For the entries below, the result should be an exact transcription of the lines from the one with "ATOM 98 C CA" up to and including the one with "ATOM 103 C C", and only those.
━━━━━ DATA ━━━━━
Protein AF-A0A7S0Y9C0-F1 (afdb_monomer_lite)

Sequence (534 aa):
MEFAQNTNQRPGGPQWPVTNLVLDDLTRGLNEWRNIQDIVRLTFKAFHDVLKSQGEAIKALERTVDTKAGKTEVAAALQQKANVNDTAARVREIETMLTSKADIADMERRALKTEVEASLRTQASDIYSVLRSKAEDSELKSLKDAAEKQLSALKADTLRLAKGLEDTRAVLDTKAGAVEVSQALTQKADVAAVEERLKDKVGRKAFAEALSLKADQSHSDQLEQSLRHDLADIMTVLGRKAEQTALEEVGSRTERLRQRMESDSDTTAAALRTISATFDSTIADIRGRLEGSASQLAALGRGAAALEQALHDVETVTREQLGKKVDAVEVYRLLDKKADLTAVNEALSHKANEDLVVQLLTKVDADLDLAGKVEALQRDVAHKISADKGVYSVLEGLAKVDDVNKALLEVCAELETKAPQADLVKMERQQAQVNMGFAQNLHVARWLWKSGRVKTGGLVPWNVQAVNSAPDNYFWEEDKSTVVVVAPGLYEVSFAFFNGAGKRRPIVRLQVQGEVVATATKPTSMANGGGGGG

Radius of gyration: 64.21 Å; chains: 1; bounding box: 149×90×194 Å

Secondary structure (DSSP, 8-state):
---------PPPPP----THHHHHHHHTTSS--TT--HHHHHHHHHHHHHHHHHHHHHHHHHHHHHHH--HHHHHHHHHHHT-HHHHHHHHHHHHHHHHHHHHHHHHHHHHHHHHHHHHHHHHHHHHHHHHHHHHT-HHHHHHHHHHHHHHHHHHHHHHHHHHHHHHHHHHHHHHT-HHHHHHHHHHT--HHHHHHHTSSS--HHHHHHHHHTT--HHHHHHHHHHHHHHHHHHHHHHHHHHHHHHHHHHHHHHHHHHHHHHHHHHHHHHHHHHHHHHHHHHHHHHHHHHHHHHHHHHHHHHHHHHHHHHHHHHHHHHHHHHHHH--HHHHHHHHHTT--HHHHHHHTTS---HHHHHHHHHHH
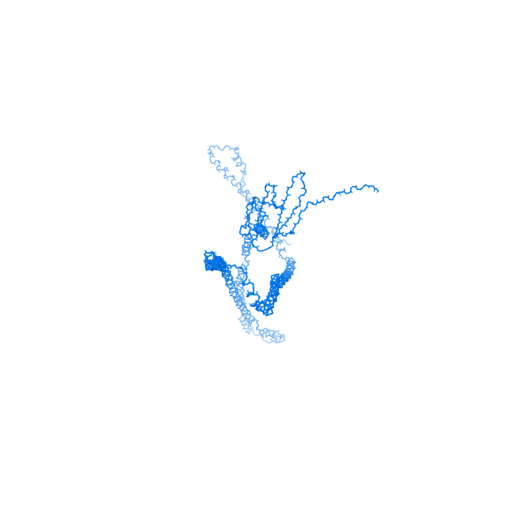HHHH-HHHHHHHHHHHHHHHHHHHHHHHHHHHHHT-HHHHHHHHHHHHHHHHHSPPHHHHHHHHHHHHHHHHHHHHHTT-EEEE--S--PPGGG-----EEEEES-TTTEE--TT-S--EE-S-S-----------TTSPPPEEEEEETTEEEEEEE-------------

Structure (mmCIF, N/CA/C/O backbone):
data_AF-A0A7S0Y9C0-F1
#
_entry.id   AF-A0A7S0Y9C0-F1
#
loop_
_atom_site.group_PDB
_atom_site.id
_atom_site.type_symbol
_atom_site.label_atom_id
_atom_site.label_alt_id
_atom_site.label_comp_id
_atom_site.label_asym_id
_atom_site.label_entity_id
_atom_site.label_seq_id
_atom_site.pdbx_PDB_ins_code
_atom_site.Cartn_x
_atom_site.Cartn_y
_atom_site.Cartn_z
_atom_site.occupancy
_atom_site.B_iso_or_equiv
_atom_site.auth_seq_id
_atom_site.auth_comp_id
_atom_site.auth_asym_id
_atom_site.auth_atom_id
_atom_site.pdbx_PDB_model_num
ATOM 1 N N . MET A 1 1 ? 56.008 31.382 -79.397 1.00 39.28 1 MET A N 1
ATOM 2 C CA . MET A 1 1 ? 55.728 30.195 -80.225 1.00 39.28 1 MET A CA 1
ATOM 3 C C . MET A 1 1 ? 54.233 30.003 -80.243 1.00 39.28 1 MET A C 1
ATOM 5 O O . MET A 1 1 ? 53.643 29.754 -79.201 1.00 39.28 1 MET A O 1
ATOM 9 N N . GLU A 1 2 ? 53.658 30.270 -81.409 1.00 39.06 2 GLU A N 1
ATOM 10 C CA . GLU A 1 2 ? 52.269 30.013 -81.777 1.00 39.06 2 GLU A CA 1
ATOM 11 C C . GLU A 1 2 ? 51.897 28.548 -81.553 1.00 39.06 2 GLU A C 1
ATOM 13 O O . GLU A 1 2 ? 52.741 27.684 -81.760 1.00 39.06 2 GLU A O 1
ATOM 18 N N . PHE A 1 3 ? 50.626 28.273 -81.255 1.00 35.09 3 PHE A N 1
ATOM 19 C CA . PHE A 1 3 ? 49.903 27.215 -81.963 1.00 35.09 3 PHE A CA 1
ATOM 20 C C . PHE A 1 3 ? 48.405 27.549 -82.033 1.00 35.09 3 PHE A C 1
ATOM 22 O O . PHE A 1 3 ? 47.657 27.413 -81.071 1.00 35.09 3 PHE A O 1
ATOM 29 N N . ALA A 1 4 ? 48.047 28.057 -83.213 1.00 37.25 4 ALA A N 1
ATOM 30 C CA . ALA A 1 4 ? 46.853 27.797 -84.013 1.00 37.25 4 ALA A CA 1
ATOM 31 C C . ALA A 1 4 ? 45.467 27.750 -83.336 1.00 37.25 4 ALA A C 1
ATOM 33 O O . ALA A 1 4 ? 45.028 26.746 -82.777 1.00 37.25 4 ALA A O 1
ATOM 34 N N . GLN A 1 5 ? 44.717 28.825 -83.592 1.00 44.41 5 GLN A N 1
ATOM 35 C CA . GLN A 1 5 ? 43.267 28.816 -83.763 1.00 44.41 5 GLN A CA 1
ATOM 36 C C . GLN A 1 5 ? 42.873 27.791 -84.835 1.00 44.41 5 GLN A C 1
ATOM 38 O O . GLN A 1 5 ? 43.426 27.816 -85.934 1.00 44.41 5 GLN A O 1
ATOM 43 N N . ASN A 1 6 ? 41.887 26.938 -84.545 1.00 36.09 6 ASN A N 1
ATOM 44 C CA . ASN A 1 6 ? 41.213 26.151 -85.573 1.00 36.09 6 ASN A CA 1
ATOM 45 C C . ASN A 1 6 ? 39.774 26.645 -85.728 1.00 36.09 6 ASN A C 1
ATOM 47 O O . ASN A 1 6 ? 38.933 26.531 -84.834 1.00 36.09 6 ASN A O 1
ATOM 51 N N . THR A 1 7 ? 39.556 27.268 -86.875 1.00 45.56 7 THR A N 1
ATOM 52 C CA . THR A 1 7 ? 38.312 27.795 -87.408 1.00 45.56 7 THR A CA 1
ATOM 53 C C . THR A 1 7 ? 37.393 26.647 -87.814 1.00 45.56 7 THR A C 1
ATOM 55 O O . THR A 1 7 ? 37.782 25.750 -88.553 1.00 45.56 7 THR A O 1
ATOM 58 N N . ASN A 1 8 ? 36.133 26.693 -87.384 1.00 37.66 8 ASN A N 1
ATOM 59 C CA . ASN A 1 8 ? 35.081 25.880 -87.990 1.00 37.66 8 ASN A CA 1
ATOM 60 C C . ASN A 1 8 ? 33.870 26.771 -88.288 1.00 37.66 8 ASN A C 1
ATOM 62 O O . ASN A 1 8 ? 32.825 26.712 -87.644 1.00 37.66 8 ASN A O 1
ATOM 66 N N . GLN A 1 9 ? 34.064 27.661 -89.264 1.00 41.75 9 GLN A N 1
ATOM 67 C CA . GLN A 1 9 ? 32.972 28.272 -90.010 1.00 41.75 9 GLN A CA 1
ATOM 68 C C . GLN A 1 9 ? 32.415 27.204 -90.956 1.00 41.75 9 GLN A C 1
ATOM 70 O O . GLN A 1 9 ? 33.118 26.744 -91.854 1.00 41.75 9 GLN A O 1
ATOM 75 N N . ARG A 1 10 ? 31.154 26.803 -90.762 1.00 40.78 10 ARG A N 1
ATOM 76 C CA . ARG A 1 10 ? 30.416 26.061 -91.789 1.00 40.78 10 ARG A CA 1
ATOM 77 C C . ARG A 1 10 ? 29.808 27.040 -92.804 1.00 40.78 10 ARG A C 1
ATOM 79 O O . ARG A 1 10 ? 29.297 28.082 -92.396 1.00 40.78 10 ARG A O 1
ATOM 86 N N . PRO A 1 11 ? 29.855 26.705 -94.104 1.00 44.72 11 PRO A N 1
ATOM 87 C CA . PRO A 1 11 ? 29.377 27.551 -95.188 1.00 44.72 11 PRO A CA 1
ATOM 88 C C . PRO A 1 11 ? 27.845 27.571 -95.262 1.00 44.72 11 PRO A C 1
ATOM 90 O O . PRO A 1 11 ? 27.170 26.645 -94.812 1.00 44.72 11 PRO A O 1
ATOM 93 N N . GLY A 1 12 ? 27.326 28.660 -95.832 1.00 52.44 12 GLY A N 1
ATOM 94 C CA . GLY A 1 12 ? 25.913 29.025 -95.883 1.00 52.44 12 GLY A CA 1
ATOM 95 C C . GLY A 1 12 ? 24.969 27.902 -96.309 1.00 52.44 12 GLY A C 1
ATOM 96 O O . GLY A 1 12 ? 25.000 27.432 -97.444 1.00 52.44 12 GLY A O 1
ATOM 97 N N . GLY A 1 13 ? 24.072 27.539 -95.393 1.00 46.66 13 GLY A N 1
ATOM 98 C CA . GLY A 1 13 ? 22.788 26.946 -95.746 1.00 46.66 13 GLY A CA 1
ATOM 99 C C . GLY A 1 13 ? 21.835 28.034 -96.263 1.00 46.66 13 GLY A C 1
ATOM 100 O O . GLY A 1 13 ? 21.993 29.201 -95.895 1.00 46.66 13 GLY A O 1
ATOM 101 N N . PRO A 1 14 ? 20.863 27.686 -97.119 1.00 46.12 14 PRO A N 1
ATOM 102 C CA . PRO A 1 14 ? 19.951 28.650 -97.725 1.00 46.12 14 PRO A CA 1
ATOM 103 C C . PRO A 1 14 ? 19.224 29.454 -96.640 1.00 46.12 14 PRO A C 1
ATOM 105 O O . PRO A 1 14 ? 18.539 28.885 -95.788 1.00 46.12 14 PRO A O 1
ATOM 108 N N . GLN A 1 15 ? 19.385 30.780 -96.664 1.00 45.91 15 GLN A N 1
ATOM 109 C CA . GLN A 1 15 ? 18.564 31.690 -95.869 1.00 45.91 15 GLN A CA 1
ATOM 110 C C . GLN A 1 15 ? 17.134 31.620 -96.404 1.00 45.91 15 GLN A C 1
ATOM 112 O O . GLN A 1 15 ? 16.781 32.283 -97.376 1.00 45.91 15 GLN A O 1
ATOM 117 N N . TRP A 1 16 ? 16.306 30.794 -95.771 1.00 50.50 16 TRP A N 1
ATOM 118 C CA . TRP A 1 16 ? 14.864 30.918 -95.899 1.00 50.50 16 TRP A CA 1
ATOM 119 C C . TRP A 1 16 ? 14.455 32.227 -95.211 1.00 50.50 16 TRP A C 1
ATOM 121 O O . TRP A 1 16 ? 14.861 32.448 -94.065 1.00 50.50 16 TRP A O 1
ATOM 131 N N . PRO A 1 17 ? 13.700 33.120 -95.875 1.00 50.44 17 PRO A N 1
ATOM 132 C CA . PRO A 1 17 ? 13.175 34.305 -95.216 1.00 50.44 17 PRO A CA 1
ATOM 133 C C . PRO A 1 17 ? 12.372 33.857 -93.994 1.00 50.44 17 PRO A C 1
ATOM 135 O O . PRO A 1 17 ? 11.574 32.927 -94.069 1.00 50.44 17 PRO A O 1
ATOM 138 N N . VAL A 1 18 ? 12.648 34.482 -92.852 1.00 50.84 18 VAL A N 1
ATOM 139 C CA . VAL A 1 18 ? 12.118 34.109 -91.540 1.00 50.84 18 VAL A CA 1
ATOM 140 C C . VAL A 1 18 ? 10.584 34.171 -91.566 1.00 50.84 18 VAL A C 1
ATOM 142 O O . VAL A 1 18 ? 9.987 35.230 -91.406 1.00 50.84 18 VAL A O 1
ATOM 145 N N . THR A 1 19 ? 9.933 33.020 -91.737 1.00 52.50 19 THR A N 1
ATOM 146 C CA . THR A 1 19 ? 8.469 32.841 -91.730 1.00 52.50 19 THR A CA 1
ATOM 147 C C . THR A 1 19 ? 7.863 32.844 -90.320 1.00 52.50 19 THR A C 1
ATOM 149 O O . THR A 1 19 ? 6.717 32.434 -90.149 1.00 52.50 19 THR A O 1
ATOM 152 N N . ASN A 1 20 ? 8.589 33.312 -89.294 1.00 53.50 20 ASN A N 1
ATOM 153 C CA . ASN A 1 20 ? 8.057 33.371 -87.926 1.00 53.50 20 ASN A CA 1
ATOM 154 C C . ASN A 1 20 ? 6.885 34.352 -87.794 1.00 53.50 20 ASN A C 1
ATOM 156 O O . ASN A 1 20 ? 5.992 34.083 -87.001 1.00 53.50 20 ASN A O 1
ATOM 160 N N . LEU A 1 21 ? 6.833 35.437 -88.583 1.00 55.47 21 LEU A N 1
ATOM 161 C CA . LEU A 1 21 ? 5.673 36.341 -88.554 1.00 55.47 21 LEU A CA 1
ATOM 162 C C . LEU A 1 21 ? 4.397 35.648 -89.049 1.00 55.47 21 LEU A C 1
ATOM 164 O O . LEU A 1 21 ? 3.337 35.807 -88.460 1.00 55.47 21 LEU A O 1
ATOM 168 N N . VAL A 1 22 ? 4.507 34.821 -90.090 1.00 60.53 22 VAL A N 1
ATOM 169 C CA . VAL A 1 22 ? 3.345 34.207 -90.743 1.00 60.53 22 VAL A CA 1
ATOM 170 C C . VAL A 1 22 ? 2.657 33.205 -89.811 1.00 60.53 22 VAL A C 1
ATOM 172 O O . VAL A 1 22 ? 1.432 33.201 -89.719 1.00 60.53 22 VAL A O 1
ATOM 175 N N . LEU A 1 23 ? 3.426 32.394 -89.074 1.00 62.84 23 LEU A N 1
ATOM 176 C CA . LEU A 1 23 ? 2.874 31.380 -88.168 1.00 62.84 23 LEU A CA 1
ATOM 177 C C . LEU A 1 23 ? 2.266 31.988 -86.889 1.00 62.84 23 LEU A C 1
ATOM 179 O O . LEU A 1 23 ? 1.205 31.546 -86.442 1.00 62.84 23 LEU A O 1
ATOM 183 N N . ASP A 1 24 ? 2.896 33.024 -86.327 1.00 65.94 24 ASP A N 1
ATOM 184 C CA . ASP A 1 24 ? 2.367 33.742 -85.160 1.00 65.94 24 ASP A CA 1
ATOM 185 C C . ASP A 1 24 ? 1.099 34.538 -85.529 1.00 65.94 24 ASP A C 1
ATOM 187 O O . ASP A 1 24 ? 0.129 34.545 -84.772 1.00 65.94 24 ASP A O 1
ATOM 191 N N . ASP A 1 25 ? 1.034 35.121 -86.731 1.00 67.69 25 ASP A N 1
ATOM 192 C CA . ASP A 1 25 ? -0.167 35.803 -87.232 1.00 67.69 25 ASP A CA 1
ATOM 193 C C . ASP A 1 25 ? -1.312 34.814 -87.522 1.00 67.69 25 ASP A C 1
ATOM 195 O O . ASP A 1 25 ? -2.477 35.088 -87.216 1.00 67.69 25 ASP A O 1
ATOM 199 N N . LEU A 1 26 ? -0.998 33.623 -88.047 1.00 64.81 26 LEU A N 1
ATOM 200 C CA . LEU A 1 26 ? -1.968 32.543 -88.278 1.00 64.81 26 LEU A CA 1
ATOM 201 C C . LEU A 1 26 ? -2.523 31.949 -86.970 1.00 64.81 26 LEU A C 1
ATOM 203 O O . LEU A 1 26 ? -3.690 31.558 -86.943 1.00 64.81 26 LEU A O 1
ATOM 207 N N . THR A 1 27 ? -1.735 31.886 -85.891 1.00 64.31 27 THR A N 1
ATOM 208 C CA . THR A 1 27 ? -2.175 31.363 -84.576 1.00 64.31 27 THR A CA 1
ATOM 209 C C . THR A 1 27 ? -2.874 32.416 -83.708 1.00 64.31 27 THR A C 1
ATOM 211 O O . THR A 1 27 ? -3.750 32.071 -82.905 1.00 64.31 27 THR A O 1
ATOM 214 N N . ARG A 1 28 ? -2.560 33.704 -83.907 1.00 69.31 28 ARG A N 1
ATOM 215 C CA . ARG A 1 28 ? -3.270 34.852 -83.309 1.00 69.31 28 ARG A CA 1
ATOM 216 C C . ARG A 1 28 ? -4.573 35.211 -84.028 1.00 69.31 28 ARG A C 1
ATOM 218 O O . ARG A 1 28 ? -5.313 36.058 -83.537 1.00 69.31 28 ARG A O 1
ATOM 225 N N . GLY A 1 29 ? -4.874 34.555 -85.150 1.00 64.50 29 GLY A N 1
ATOM 226 C CA . GLY A 1 29 ? -6.106 34.766 -85.914 1.00 64.50 29 GLY A CA 1
ATOM 227 C C . GLY A 1 29 ? -6.092 36.023 -86.788 1.00 64.50 29 GLY A C 1
ATOM 228 O O . GLY A 1 29 ? -7.150 36.460 -87.225 1.00 64.50 29 GLY A O 1
ATOM 229 N N . LEU A 1 30 ? -4.914 36.596 -87.052 1.00 62.50 30 LEU A N 1
ATOM 230 C CA . LEU A 1 30 ? -4.749 37.785 -87.896 1.00 62.50 30 LEU A CA 1
ATOM 231 C C . LEU A 1 30 ? -4.882 37.469 -89.396 1.00 62.50 30 LEU A C 1
ATOM 233 O O . LEU A 1 30 ? -5.110 38.376 -90.188 1.00 62.50 30 LEU A O 1
ATOM 237 N N . ASN A 1 31 ? -4.824 36.187 -89.775 1.00 62.62 31 ASN A N 1
ATOM 238 C CA . ASN A 1 31 ? -5.186 35.696 -91.104 1.00 62.62 31 ASN A CA 1
ATOM 239 C C . ASN A 1 31 ? -6.295 34.641 -90.989 1.00 62.62 31 ASN A C 1
ATOM 241 O O . ASN A 1 31 ? -6.111 33.596 -90.360 1.00 62.62 31 ASN A O 1
ATOM 245 N N . GLU A 1 32 ? -7.454 34.901 -91.600 1.00 60.47 32 GLU A N 1
ATOM 246 C CA . GLU A 1 32 ? -8.549 33.931 -91.660 1.00 60.47 32 GLU A CA 1
ATOM 247 C C . GLU A 1 32 ? -8.111 32.710 -92.473 1.00 60.47 32 GLU A C 1
ATOM 249 O O . GLU A 1 32 ? -7.902 32.785 -93.685 1.00 60.47 32 GLU A O 1
ATOM 254 N N . TRP A 1 33 ? -8.006 31.559 -91.810 1.00 69.50 33 TRP A N 1
ATOM 255 C CA . TRP A 1 33 ? -7.844 30.266 -92.466 1.00 69.50 33 TRP A CA 1
ATOM 256 C C . TRP A 1 33 ? -9.123 29.965 -93.259 1.00 69.50 33 TRP A C 1
ATOM 258 O O . TRP A 1 33 ? -10.072 29.374 -92.744 1.00 69.50 33 TRP A O 1
ATOM 268 N N . ARG A 1 34 ? -9.201 30.419 -94.510 1.00 69.38 34 ARG A N 1
ATOM 269 C CA . ARG A 1 34 ? -10.382 30.196 -95.352 1.00 69.38 34 ARG A CA 1
ATOM 270 C C . ARG A 1 34 ? -10.496 28.708 -95.698 1.00 69.38 34 ARG A C 1
ATOM 272 O O . ARG A 1 34 ? -9.509 28.084 -96.072 1.00 69.38 34 ARG A O 1
ATOM 279 N N . ASN A 1 35 ? -11.703 28.146 -95.584 1.00 67.94 35 ASN A N 1
ATOM 280 C CA . ASN A 1 35 ? -12.037 26.750 -95.922 1.00 67.94 35 ASN A CA 1
ATOM 281 C C . ASN A 1 35 ? -11.354 25.632 -95.109 1.00 67.94 35 ASN A C 1
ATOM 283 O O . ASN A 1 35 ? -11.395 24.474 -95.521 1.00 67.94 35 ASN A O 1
━━━━━
FINAL ANSWER:
ATOM 98 C CA . GLY A 1 13 ? 22.788 26.946 -95.746 1.00 46.66 13 GLY A CA 1
ATOM 99 C C . GLY A 1 13 ? 21.835 28.034 -96.263 1.00 46.66 13 GLY A C 1
ATOM 100 O O . GLY A 1 13 ? 21.993 29.201 -95.895 1.00 46.66 13 GLY A O 1
ATOM 101 N N . PRO A 1 14 ? 20.863 27.686 -97.119 1.00 46.12 14 PRO A N 1
ATOM 102 C CA . PRO A 1 14 ? 19.951 28.650 -97.725 1.00 46.12 14 PRO A CA 1
ATOM 103 C C . PRO A 1 14 ? 19.224 29.454 -96.640 1.00 46.12 14 PRO A C 1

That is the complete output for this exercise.